Where I is the grayscale value of the RGB paradigm:
I = 0.2989*R + 0.5870*Thou + 0.1140*B.

Optical Flow Camera

The Optical Flow photographic camera captures the motility perceived from the point of view of the camera. Every pixel recorded past this sensor encodes the velocity of that signal projected to the prototype plane. The velocity of a pixel is encoded in the range [-2,2]. To obtain the motility in pixel units, this information tin be scaled with the paradigm size to [-2 * image_size, ii * image_size].

optical_flow

Optical Flow camera attributes

Pattern attribute Blazon Default Clarification
image_size_x int 800 Image width in pixels.
image_size_y int 600 Image acme in pixels.
fov bladder 90.0 Horizontal field of view in degrees.
sensor_tick float 0.0 Simulation seconds between sensor captures (ticks).

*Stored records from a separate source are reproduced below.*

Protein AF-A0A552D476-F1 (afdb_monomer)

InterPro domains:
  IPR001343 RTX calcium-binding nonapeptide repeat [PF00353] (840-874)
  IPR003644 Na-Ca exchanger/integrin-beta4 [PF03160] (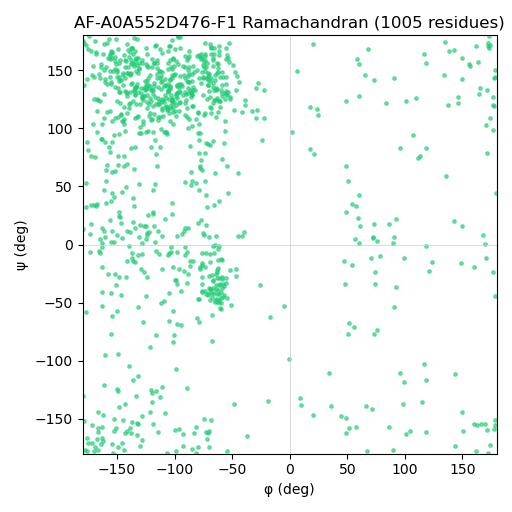593-702)
  IPR003644 Na-Ca exchanger/integrin-beta4 [PF03160] (706-812)
  IPR003644 Na-Ca exchanger/integrin-beta4 [SM00237] (581-682)
  IPR003644 Na-Ca exchanger/integrin-beta4 [SM00237] (695-792)
  IPR011049 Serralysin-like metalloprotease, C-terminal [G3DSA:2.150.10.10] (840-928)
  IPR011049 Serralysin-like metalloprotease, C-terminal [SSF51120] (822-929)
  IPR013211 LVIVD [PF08309] (97-132)
  IPR013211 LVIVD [PF08309] (139-176)
  IPR013211 LVIVD [PF08309] (177-218)
  IPR013211 LVIVD [PF08309] (220-260)
  IPR013211 LVIVD [PF08309] (262-302)
  IPR013211 LVIVD [PF08309] (304-345)
  IPR013211 LVIVD [PF08309] (347-387)
  IPR013211 LVIVD [PF08309] (389-429)
  IPR013211 LVIVD [PF08309] (431-471)
  IPR013211 LVIVD [PF08309] (473-513)
  IPR013211 LVIVD [PF08309] (516-555)
  IPR013211 LVIVD [PF08309] (557-590)
  IPR038081 CalX-like domain superfamily [G3DSA:2.60.40.2030] (568-703)

pLDDT: mean 81.18, std 12.1, range [30.16, 97.88]

Organism: NCBI:txid2486256

Structure (mmCIF, N/CA/C/O backbone):
data_AF-A0A552D476-F1
#
_entry.id   AF-A0A552D476-F1
#
loop_
_atom_site.group_PDB
_atom_site.id
_atom_site.type_symbol
_atom_site.label_atom_id
_atom_site.label_alt_id
_atom_site.label_comp_id
_atom_site.label_asym_id
_atom_site.label_entity_id
_atom_site.label_seq_id
_atom_site.pdbx_PDB_ins_code
_atom_site.Cartn_x
_atom_site.Cartn_y
_atom_site.Cartn_z
_atom_site.occupancy
_atom_site.B_iso_or_equiv
_atom_site.auth_seq_id
_atom_site.auth_comp_id
_atom_site.auth_asym_id
_atom_site.auth_atom_id
_atom_site.pdbx_PDB_model_num
ATOM 1 N N . ASN A 1 1 ? 22.115 27.800 31.634 1.00 53.00 1 ASN A N 1
ATOM 2 C CA . ASN A 1 1 ? 23.023 28.785 30.989 1.00 53.00 1 ASN A CA 1
ATOM 3 C C . ASN A 1 1 ? 23.016 30.089 31.774 1.00 53.00 1 ASN A C 1
ATOM 5 O O . ASN A 1 1 ? 22.300 30.161 32.771 1.00 53.00 1 ASN A O 1
ATOM 9 N N . LYS A 1 2 ? 23.852 31.070 31.416 1.00 65.69 2 LYS A N 1
ATOM 10 C CA . LYS A 1 2 ? 23.932 32.381 32.084 1.00 65.69 2 LYS A CA 1
ATOM 11 C C . LYS A 1 2 ? 24.207 33.460 31.037 1.00 65.69 2 LYS A C 1
ATOM 13 O O . LYS A 1 2 ? 25.265 33.417 30.424 1.00 65.69 2 LYS A O 1
ATOM 18 N N . ILE A 1 3 ? 23.285 34.406 30.885 1.00 66.19 3 ILE A N 1
ATOM 19 C CA . ILE A 1 3 ? 23.462 35.600 30.048 1.00 66.19 3 ILE A CA 1
ATOM 20 C C . ILE A 1 3 ? 24.205 36.653 30.886 1.00 66.19 3 ILE A C 1
ATOM 22 O O . ILE A 1 3 ? 23.866 36.864 32.055 1.00 66.19 3 ILE A O 1
ATOM 26 N N . TYR A 1 4 ? 25.234 37.287 30.320 1.00 72.19 4 TYR A N 1
ATOM 27 C CA . TYR A 1 4 ? 26.145 38.193 31.034 1.00 72.19 4 TYR A CA 1
ATOM 28 C C . TYR A 1 4 ? 26.062 39.629 30.494 1.00 72.19 4 TYR A C 1
ATOM 30 O O . TYR A 1 4 ? 26.937 40.101 29.774 1.00 72.19 4 TYR A O 1
ATOM 38 N N . LEU A 1 5 ? 25.012 40.353 30.888 1.00 71.94 5 LEU A N 1
ATOM 39 C CA . LEU A 1 5 ? 24.811 41.751 30.491 1.00 71.94 5 LEU A CA 1
ATOM 40 C C . LEU A 1 5 ? 25.810 42.695 31.183 1.00 71.94 5 LEU A C 1
ATOM 42 O O . LEU A 1 5 ? 26.050 42.589 32.389 1.00 71.94 5 LEU A O 1
ATOM 46 N N . SER A 1 6 ? 26.365 43.660 30.440 1.00 76.94 6 SER A N 1
ATOM 47 C CA . SER A 1 6 ? 27.295 44.642 31.015 1.00 76.94 6 SER A CA 1
ATOM 48 C C . SER A 1 6 ? 26.591 45.615 31.969 1.00 76.94 6 SER A C 1
ATOM 50 O O . SER A 1 6 ? 25.500 46.113 31.686 1.00 76.94 6 SER A O 1
ATOM 52 N N . GLU A 1 7 ? 27.246 45.954 33.082 1.00 77.06 7 GLU A N 1
ATOM 53 C CA . GLU A 1 7 ? 26.755 46.951 34.048 1.00 77.06 7 GLU A CA 1
ATOM 54 C C . GLU A 1 7 ? 26.517 48.321 33.381 1.00 77.06 7 GLU A C 1
ATOM 56 O O . GLU A 1 7 ? 25.544 49.012 33.676 1.00 77.06 7 GLU A O 1
ATOM 61 N N . SER A 1 8 ? 27.353 48.688 32.408 1.00 80.56 8 SER A N 1
ATOM 62 C CA . SER A 1 8 ? 27.186 49.882 31.571 1.00 80.56 8 SER A CA 1
ATOM 63 C C . SER A 1 8 ? 25.902 49.884 30.735 1.00 80.56 8 SER A C 1
ATOM 65 O O . SER A 1 8 ? 25.324 50.950 30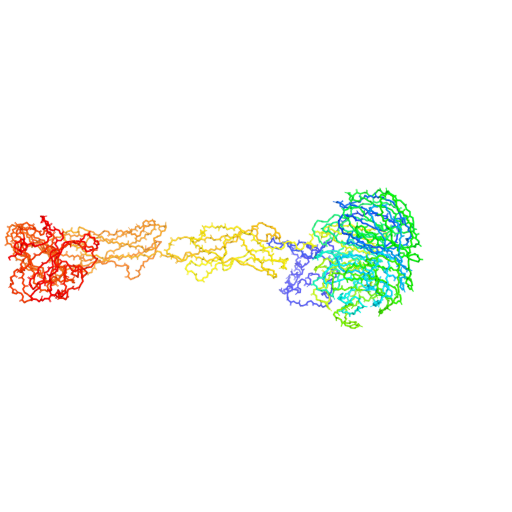.549 1.00 80.56 8 SER A O 1
ATOM 67 N N . PHE A 1 9 ? 25.445 48.724 30.251 1.00 78.75 9 PHE A N 1
ATOM 68 C CA . PHE A 1 9 ? 24.192 48.591 29.500 1.00 78.75 9 PHE A CA 1
ATOM 69 C C . PHE A 1 9 ? 22.982 48.559 30.440 1.00 78.75 9 PHE A C 1
ATOM 71 O O . PHE A 1 9 ? 22.037 49.322 30.254 1.00 78.75 9 PHE A O 1
ATOM 78 N N . LEU A 1 10 ? 23.045 47.755 31.508 1.00 77.88 10 LEU A N 1
ATOM 79 C CA . LEU A 1 10 ? 21.990 47.644 32.526 1.00 77.88 10 LEU A CA 1
ATOM 80 C C . LEU A 1 10 ? 21.614 48.996 33.157 1.00 77.88 10 LEU A C 1
ATOM 82 O O . LEU A 1 10 ? 20.449 49.221 33.471 1.00 77.88 10 LEU A O 1
ATOM 86 N N . ASN A 1 11 ? 22.577 49.909 33.305 1.00 79.88 11 ASN A N 1
ATOM 87 C CA . ASN A 1 11 ? 22.351 51.246 33.860 1.00 79.88 11 ASN A CA 1
ATOM 88 C C . ASN A 1 11 ? 21.667 52.246 32.898 1.00 79.88 11 ASN A C 1
ATOM 90 O O . ASN A 1 11 ? 21.338 53.352 33.331 1.00 79.88 11 ASN A O 1
ATOM 94 N N . VAL A 1 12 ? 21.469 51.907 31.614 1.00 79.38 12 VAL A N 1
ATOM 95 C CA . VAL A 1 12 ? 20.873 52.814 30.603 1.00 79.38 12 VAL A CA 1
ATOM 96 C C . VAL A 1 12 ? 19.792 52.179 29.719 1.00 79.38 12 VAL A C 1
ATOM 98 O O . VAL A 1 12 ? 19.067 52.906 29.038 1.00 79.38 12 VAL A O 1
ATOM 101 N N . ALA A 1 13 ? 19.675 50.851 29.696 1.00 79.31 13 ALA A N 1
ATOM 102 C CA . ALA A 1 13 ? 18.733 50.135 28.843 1.00 79.31 13 ALA A CA 1
ATOM 103 C C . ALA A 1 13 ? 17.273 50.311 29.298 1.00 79.31 13 ALA A C 1
ATOM 105 O O . ALA A 1 13 ? 16.961 50.316 30.489 1.00 79.31 13 ALA A O 1
ATOM 106 N N . SER A 1 14 ? 16.354 50.410 28.333 1.00 85.12 14 SER A N 1
ATOM 107 C CA . SER A 1 14 ? 14.915 50.340 28.611 1.00 85.12 14 SER A CA 1
ATOM 108 C C . SER A 1 14 ? 14.467 48.890 28.826 1.00 85.12 14 SER A C 1
ATOM 110 O O . SER A 1 14 ? 15.133 47.961 28.369 1.00 85.12 14 SER A O 1
ATOM 112 N N . SER A 1 15 ? 13.302 48.675 29.445 1.00 80.00 15 SER A N 1
ATOM 113 C CA . SER A 1 15 ? 12.723 47.329 29.584 1.00 80.00 15 SER A CA 1
ATOM 114 C C . SER A 1 15 ? 12.505 46.632 28.234 1.00 80.00 15 SER A C 1
ATOM 116 O O . SER A 1 15 ? 12.683 45.425 28.142 1.00 80.00 15 SER A O 1
ATOM 118 N N . GLU A 1 16 ? 12.168 47.380 27.178 1.00 78.19 16 GLU A N 1
ATOM 119 C CA . GLU A 1 16 ? 12.023 46.840 25.818 1.00 78.19 16 GLU A CA 1
ATOM 120 C C . GLU A 1 16 ? 13.384 46.437 25.228 1.00 78.19 16 GLU A C 1
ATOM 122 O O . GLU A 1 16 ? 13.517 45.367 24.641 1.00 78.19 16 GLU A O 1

Optical Menses camera lens distortion attributes

Blueprint attribute Type Default Description
lens_circle_falloff float 5.0 Range: [0.0, 10.0]
lens_circle_multiplier float 0.0 Range: [0.0, ten.0]
lens_k float -1.0 Range: [-inf, inf]
lens_kcube bladder 0.0 Range: [-inf, inf]
lens_x_size float 0.08 Range: [0.0, ane.0]
lens_y_size float 0.08 Range: [0.0, ane.0]

Output attributes

Sensor data attribute Type Description
frame int Frame number when the measurement took identify.
timestamp double Simulation fourth dimension of the measurement in seconds since the offset of the episode.
transform carla.Transform Location and rotation in world coordinates of the sensor at the time of the measurement.
width int Epitome width in pixels.
height int Image height in pixels.
fov float Horizontal field of view in degrees.
raw_data bytes Assortment of BGRA 64-fleck pixels containing two float values.